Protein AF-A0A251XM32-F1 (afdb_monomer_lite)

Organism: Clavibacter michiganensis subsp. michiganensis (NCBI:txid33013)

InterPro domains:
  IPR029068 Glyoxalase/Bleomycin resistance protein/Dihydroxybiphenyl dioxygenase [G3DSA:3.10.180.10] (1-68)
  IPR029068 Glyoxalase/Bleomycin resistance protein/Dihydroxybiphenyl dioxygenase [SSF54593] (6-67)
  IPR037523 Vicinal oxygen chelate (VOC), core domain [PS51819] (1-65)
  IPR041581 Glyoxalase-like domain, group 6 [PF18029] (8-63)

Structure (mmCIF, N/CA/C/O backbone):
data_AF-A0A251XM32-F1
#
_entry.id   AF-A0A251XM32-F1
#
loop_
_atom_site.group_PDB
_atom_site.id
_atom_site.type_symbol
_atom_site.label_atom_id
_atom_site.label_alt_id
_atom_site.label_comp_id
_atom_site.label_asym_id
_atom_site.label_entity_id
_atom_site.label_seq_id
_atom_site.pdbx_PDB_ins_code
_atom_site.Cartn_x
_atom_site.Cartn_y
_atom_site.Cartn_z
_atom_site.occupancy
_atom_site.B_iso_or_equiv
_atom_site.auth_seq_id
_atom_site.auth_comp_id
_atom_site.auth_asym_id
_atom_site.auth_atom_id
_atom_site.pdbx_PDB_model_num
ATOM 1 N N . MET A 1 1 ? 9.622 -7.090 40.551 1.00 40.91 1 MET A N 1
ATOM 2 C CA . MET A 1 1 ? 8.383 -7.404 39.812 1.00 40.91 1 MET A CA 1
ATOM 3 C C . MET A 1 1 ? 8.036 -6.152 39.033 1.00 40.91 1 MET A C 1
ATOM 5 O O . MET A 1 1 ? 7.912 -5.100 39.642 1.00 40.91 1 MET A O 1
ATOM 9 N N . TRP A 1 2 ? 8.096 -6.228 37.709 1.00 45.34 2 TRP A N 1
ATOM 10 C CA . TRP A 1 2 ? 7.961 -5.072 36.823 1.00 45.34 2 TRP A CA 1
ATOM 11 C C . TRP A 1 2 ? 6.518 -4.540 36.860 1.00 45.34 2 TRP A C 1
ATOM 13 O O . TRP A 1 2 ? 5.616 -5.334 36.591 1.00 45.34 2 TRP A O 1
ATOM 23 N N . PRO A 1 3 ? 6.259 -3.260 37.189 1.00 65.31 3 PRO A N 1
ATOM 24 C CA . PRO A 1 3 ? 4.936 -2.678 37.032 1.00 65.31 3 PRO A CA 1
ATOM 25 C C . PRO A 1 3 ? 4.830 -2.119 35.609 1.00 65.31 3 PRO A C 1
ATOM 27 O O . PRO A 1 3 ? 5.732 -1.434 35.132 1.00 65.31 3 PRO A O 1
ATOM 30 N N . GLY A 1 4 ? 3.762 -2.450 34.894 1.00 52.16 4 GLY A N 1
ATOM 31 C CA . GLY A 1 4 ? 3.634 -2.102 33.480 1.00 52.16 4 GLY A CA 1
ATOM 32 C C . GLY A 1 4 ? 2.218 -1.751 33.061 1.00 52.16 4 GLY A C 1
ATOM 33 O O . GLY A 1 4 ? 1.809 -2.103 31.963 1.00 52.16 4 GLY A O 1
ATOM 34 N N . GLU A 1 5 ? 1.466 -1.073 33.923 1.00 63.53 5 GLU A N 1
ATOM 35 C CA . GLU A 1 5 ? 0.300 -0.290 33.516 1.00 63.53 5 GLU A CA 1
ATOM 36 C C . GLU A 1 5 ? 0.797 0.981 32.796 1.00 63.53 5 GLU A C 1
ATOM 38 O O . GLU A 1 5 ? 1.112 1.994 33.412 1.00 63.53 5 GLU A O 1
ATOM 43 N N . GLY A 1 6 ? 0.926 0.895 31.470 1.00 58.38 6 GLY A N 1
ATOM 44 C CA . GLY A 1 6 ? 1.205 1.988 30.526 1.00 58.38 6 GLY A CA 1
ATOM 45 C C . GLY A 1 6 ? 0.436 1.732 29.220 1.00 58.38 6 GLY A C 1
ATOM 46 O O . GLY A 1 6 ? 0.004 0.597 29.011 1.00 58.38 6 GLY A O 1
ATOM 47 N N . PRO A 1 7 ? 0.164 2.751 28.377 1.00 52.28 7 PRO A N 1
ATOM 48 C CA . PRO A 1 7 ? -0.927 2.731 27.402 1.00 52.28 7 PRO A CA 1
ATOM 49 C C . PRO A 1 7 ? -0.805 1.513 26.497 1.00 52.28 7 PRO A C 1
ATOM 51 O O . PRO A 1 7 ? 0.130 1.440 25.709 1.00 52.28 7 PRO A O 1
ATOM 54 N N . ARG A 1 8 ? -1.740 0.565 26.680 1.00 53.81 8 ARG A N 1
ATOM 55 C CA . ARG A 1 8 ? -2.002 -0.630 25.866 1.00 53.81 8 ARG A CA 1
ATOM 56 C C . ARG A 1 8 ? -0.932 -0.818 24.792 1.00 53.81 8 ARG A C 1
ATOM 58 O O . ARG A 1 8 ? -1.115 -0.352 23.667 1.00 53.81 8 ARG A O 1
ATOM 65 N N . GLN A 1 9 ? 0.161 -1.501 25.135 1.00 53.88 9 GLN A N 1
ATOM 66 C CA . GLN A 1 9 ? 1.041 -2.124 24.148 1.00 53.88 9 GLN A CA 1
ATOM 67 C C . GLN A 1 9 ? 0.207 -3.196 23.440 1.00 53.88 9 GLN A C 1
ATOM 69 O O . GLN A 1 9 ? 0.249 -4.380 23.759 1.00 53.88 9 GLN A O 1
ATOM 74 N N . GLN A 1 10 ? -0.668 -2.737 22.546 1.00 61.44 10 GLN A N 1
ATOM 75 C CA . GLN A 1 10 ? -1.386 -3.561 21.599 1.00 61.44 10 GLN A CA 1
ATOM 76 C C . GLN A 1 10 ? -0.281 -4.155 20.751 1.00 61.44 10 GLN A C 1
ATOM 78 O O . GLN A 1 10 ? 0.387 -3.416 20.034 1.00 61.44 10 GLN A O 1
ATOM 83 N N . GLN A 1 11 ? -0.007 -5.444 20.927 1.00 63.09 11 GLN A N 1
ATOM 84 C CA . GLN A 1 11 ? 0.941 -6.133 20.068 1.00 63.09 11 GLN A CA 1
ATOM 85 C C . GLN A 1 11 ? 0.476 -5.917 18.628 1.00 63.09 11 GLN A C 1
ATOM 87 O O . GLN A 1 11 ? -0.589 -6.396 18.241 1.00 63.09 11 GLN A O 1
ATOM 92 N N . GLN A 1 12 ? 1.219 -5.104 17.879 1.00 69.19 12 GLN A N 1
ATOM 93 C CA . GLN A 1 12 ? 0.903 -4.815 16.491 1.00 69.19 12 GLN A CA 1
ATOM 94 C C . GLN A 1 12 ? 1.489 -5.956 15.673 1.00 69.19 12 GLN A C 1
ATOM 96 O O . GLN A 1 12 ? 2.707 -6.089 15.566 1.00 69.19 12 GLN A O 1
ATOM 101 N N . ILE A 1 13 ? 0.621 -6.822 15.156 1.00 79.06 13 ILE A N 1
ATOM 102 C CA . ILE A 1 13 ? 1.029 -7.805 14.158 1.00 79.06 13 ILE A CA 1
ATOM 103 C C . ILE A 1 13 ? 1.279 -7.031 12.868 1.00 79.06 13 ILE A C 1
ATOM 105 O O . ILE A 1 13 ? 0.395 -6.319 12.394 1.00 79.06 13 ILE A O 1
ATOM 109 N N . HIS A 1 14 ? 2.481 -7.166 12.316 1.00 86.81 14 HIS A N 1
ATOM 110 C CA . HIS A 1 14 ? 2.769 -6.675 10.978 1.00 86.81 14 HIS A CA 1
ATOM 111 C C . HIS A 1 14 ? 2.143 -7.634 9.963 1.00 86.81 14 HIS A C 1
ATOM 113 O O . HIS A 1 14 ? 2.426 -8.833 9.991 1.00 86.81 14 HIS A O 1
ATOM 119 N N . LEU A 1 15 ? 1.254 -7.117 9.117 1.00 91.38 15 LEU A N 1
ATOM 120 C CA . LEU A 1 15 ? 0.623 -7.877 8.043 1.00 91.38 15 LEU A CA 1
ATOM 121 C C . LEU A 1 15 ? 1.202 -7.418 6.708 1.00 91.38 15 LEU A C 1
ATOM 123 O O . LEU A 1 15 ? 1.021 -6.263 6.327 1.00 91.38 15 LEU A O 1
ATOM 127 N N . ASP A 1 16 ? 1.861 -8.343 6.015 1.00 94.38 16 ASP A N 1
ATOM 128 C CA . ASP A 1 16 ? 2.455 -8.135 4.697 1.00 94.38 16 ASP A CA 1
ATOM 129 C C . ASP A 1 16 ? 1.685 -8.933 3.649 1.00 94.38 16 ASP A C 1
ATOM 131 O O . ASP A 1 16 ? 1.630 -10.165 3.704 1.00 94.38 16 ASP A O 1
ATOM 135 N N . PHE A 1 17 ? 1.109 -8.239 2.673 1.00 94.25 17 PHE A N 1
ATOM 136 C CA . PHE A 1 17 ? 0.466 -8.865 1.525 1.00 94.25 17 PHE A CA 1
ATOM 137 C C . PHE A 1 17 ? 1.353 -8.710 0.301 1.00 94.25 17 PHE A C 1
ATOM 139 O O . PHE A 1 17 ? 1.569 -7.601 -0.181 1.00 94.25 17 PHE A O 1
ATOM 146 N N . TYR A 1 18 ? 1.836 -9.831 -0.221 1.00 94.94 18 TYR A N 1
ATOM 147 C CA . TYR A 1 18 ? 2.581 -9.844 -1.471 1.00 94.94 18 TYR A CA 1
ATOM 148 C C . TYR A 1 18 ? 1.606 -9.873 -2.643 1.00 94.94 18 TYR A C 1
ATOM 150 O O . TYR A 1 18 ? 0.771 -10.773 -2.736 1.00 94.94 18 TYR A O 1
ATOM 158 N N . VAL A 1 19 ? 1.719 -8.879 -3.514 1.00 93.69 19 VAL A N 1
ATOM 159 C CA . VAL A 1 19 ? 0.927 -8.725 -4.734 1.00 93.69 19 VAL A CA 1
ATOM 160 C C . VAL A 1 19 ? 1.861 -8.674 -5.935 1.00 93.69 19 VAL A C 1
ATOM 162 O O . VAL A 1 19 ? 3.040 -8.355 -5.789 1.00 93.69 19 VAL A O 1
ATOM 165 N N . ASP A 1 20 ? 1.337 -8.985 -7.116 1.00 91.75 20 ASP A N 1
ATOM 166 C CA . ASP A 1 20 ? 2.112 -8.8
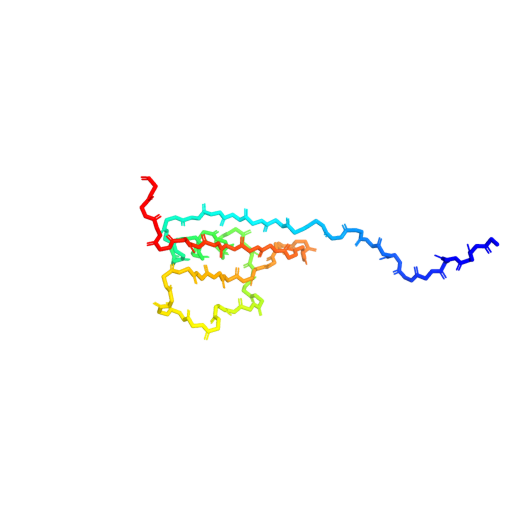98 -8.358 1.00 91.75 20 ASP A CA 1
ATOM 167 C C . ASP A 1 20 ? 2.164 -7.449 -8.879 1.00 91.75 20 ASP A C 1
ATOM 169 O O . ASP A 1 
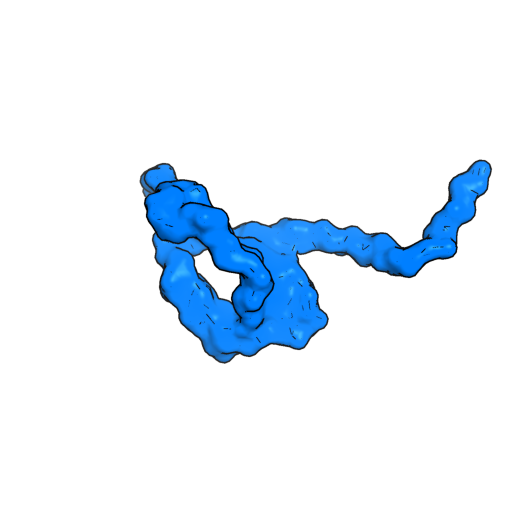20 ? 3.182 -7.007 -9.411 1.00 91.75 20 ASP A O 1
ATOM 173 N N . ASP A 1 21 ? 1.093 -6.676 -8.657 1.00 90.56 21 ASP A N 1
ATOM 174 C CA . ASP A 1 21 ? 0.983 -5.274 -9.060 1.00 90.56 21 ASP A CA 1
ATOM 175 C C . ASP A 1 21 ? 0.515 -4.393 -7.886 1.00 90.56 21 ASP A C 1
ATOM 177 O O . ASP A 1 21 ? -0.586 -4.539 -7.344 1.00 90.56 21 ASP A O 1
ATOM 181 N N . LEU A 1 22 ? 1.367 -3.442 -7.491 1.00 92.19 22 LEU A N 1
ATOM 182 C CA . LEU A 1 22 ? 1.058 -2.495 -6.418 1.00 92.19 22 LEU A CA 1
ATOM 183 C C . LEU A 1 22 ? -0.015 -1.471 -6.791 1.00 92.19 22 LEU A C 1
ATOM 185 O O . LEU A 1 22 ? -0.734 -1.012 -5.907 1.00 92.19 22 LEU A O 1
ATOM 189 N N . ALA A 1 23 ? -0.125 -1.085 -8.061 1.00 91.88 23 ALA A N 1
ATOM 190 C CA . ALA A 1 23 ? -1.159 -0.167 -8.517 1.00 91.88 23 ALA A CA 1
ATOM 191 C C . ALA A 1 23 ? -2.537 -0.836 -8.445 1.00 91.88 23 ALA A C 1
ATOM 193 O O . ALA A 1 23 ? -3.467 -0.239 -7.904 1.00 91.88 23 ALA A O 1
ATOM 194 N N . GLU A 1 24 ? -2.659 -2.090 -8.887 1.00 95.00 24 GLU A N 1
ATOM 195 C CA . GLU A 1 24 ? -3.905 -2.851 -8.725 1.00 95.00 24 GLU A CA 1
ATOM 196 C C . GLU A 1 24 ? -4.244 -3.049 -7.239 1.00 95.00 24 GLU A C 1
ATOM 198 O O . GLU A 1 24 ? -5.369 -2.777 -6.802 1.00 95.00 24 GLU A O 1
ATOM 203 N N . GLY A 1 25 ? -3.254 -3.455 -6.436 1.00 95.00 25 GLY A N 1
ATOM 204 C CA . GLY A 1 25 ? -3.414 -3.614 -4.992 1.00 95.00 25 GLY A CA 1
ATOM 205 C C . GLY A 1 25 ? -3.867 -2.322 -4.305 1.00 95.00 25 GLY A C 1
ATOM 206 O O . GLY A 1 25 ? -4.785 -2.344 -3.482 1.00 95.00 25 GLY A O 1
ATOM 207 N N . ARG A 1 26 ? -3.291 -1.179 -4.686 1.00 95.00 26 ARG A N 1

Task description.
Among the entries above, find the line with "ATOM 1 N N ." and the line with "ATOM 49 C C"; give again exactly these two lines and all lines between them.

Written reply.
ATOM 1 N N . MET A 1 1 ? 9.622 -7.090 40.551 1.00 40.91 1 MET A N 1
ATOM 2 C CA . MET A 1 1 ? 8.383 -7.404 39.812 1.00 40.91 1 MET A CA 1
ATOM 3 C C . MET A 1 1 ? 8.036 -6.152 39.033 1.00 40.91 1 MET A C 1
ATOM 5 O O . MET A 1 1 ? 7.912 -5.100 39.642 1.00 40.91 1 MET A O 1
ATOM 9 N N . TRP A 1 2 ? 8.096 -6.228 37.709 1.00 45.34 2 TRP A N 1
ATOM 10 C CA . TRP A 1 2 ? 7.961 -5.072 36.823 1.00 45.34 2 TRP A CA 1
ATOM 11 C C . TRP A 1 2 ? 6.518 -4.540 36.860 1.00 45.34 2 TRP A C 1
ATOM 13 O O . TRP A 1 2 ? 5.616 -5.334 36.591 1.00 45.34 2 TRP A O 1
ATOM 23 N N . PRO A 1 3 ? 6.259 -3.260 37.189 1.00 65.31 3 PRO A N 1
ATOM 24 C CA . PRO A 1 3 ? 4.936 -2.678 37.032 1.00 65.31 3 PRO A CA 1
ATOM 25 C C . PRO A 1 3 ? 4.830 -2.119 35.609 1.00 65.31 3 PRO A C 1
ATOM 27 O O . PRO A 1 3 ? 5.732 -1.434 35.132 1.00 65.31 3 PRO A O 1
ATOM 30 N N . GLY A 1 4 ? 3.762 -2.450 34.894 1.00 52.16 4 GLY A N 1
ATOM 31 C CA . GLY A 1 4 ? 3.634 -2.102 33.480 1.00 52.16 4 GLY A CA 1
ATOM 32 C C . GLY A 1 4 ? 2.218 -1.751 33.061 1.00 52.16 4 GLY A C 1
ATOM 33 O O . GLY A 1 4 ? 1.809 -2.103 31.963 1.00 52.16 4 GLY A O 1
ATOM 34 N N . GLU A 1 5 ? 1.466 -1.073 33.923 1.00 63.53 5 GLU A N 1
ATOM 35 C CA . GLU A 1 5 ? 0.300 -0.290 33.516 1.00 63.53 5 GLU A CA 1
ATOM 36 C C . GLU A 1 5 ? 0.797 0.981 32.796 1.00 63.53 5 GLU A C 1
ATOM 38 O O . GLU A 1 5 ? 1.112 1.994 33.412 1.00 63.53 5 GLU A O 1
ATOM 43 N N . GLY A 1 6 ? 0.926 0.895 31.470 1.00 58.38 6 GLY A N 1
ATOM 44 C CA . GLY A 1 6 ? 1.205 1.988 30.526 1.00 58.38 6 GLY A CA 1
ATOM 45 C C . GLY A 1 6 ? 0.436 1.732 29.220 1.00 58.38 6 GLY A C 1
ATOM 46 O O . GLY A 1 6 ? 0.004 0.597 29.011 1.00 58.38 6 GLY A O 1
ATOM 47 N N . PRO A 1 7 ? 0.164 2.751 28.377 1.00 52.28 7 PRO A N 1
ATOM 48 C CA . PRO A 1 7 ? -0.927 2.731 27.402 1.00 52.28 7 PRO A CA 1
ATOM 49 C C . PRO A 1 7 ? -0.805 1.513 26.497 1.00 52.28 7 PRO A C 1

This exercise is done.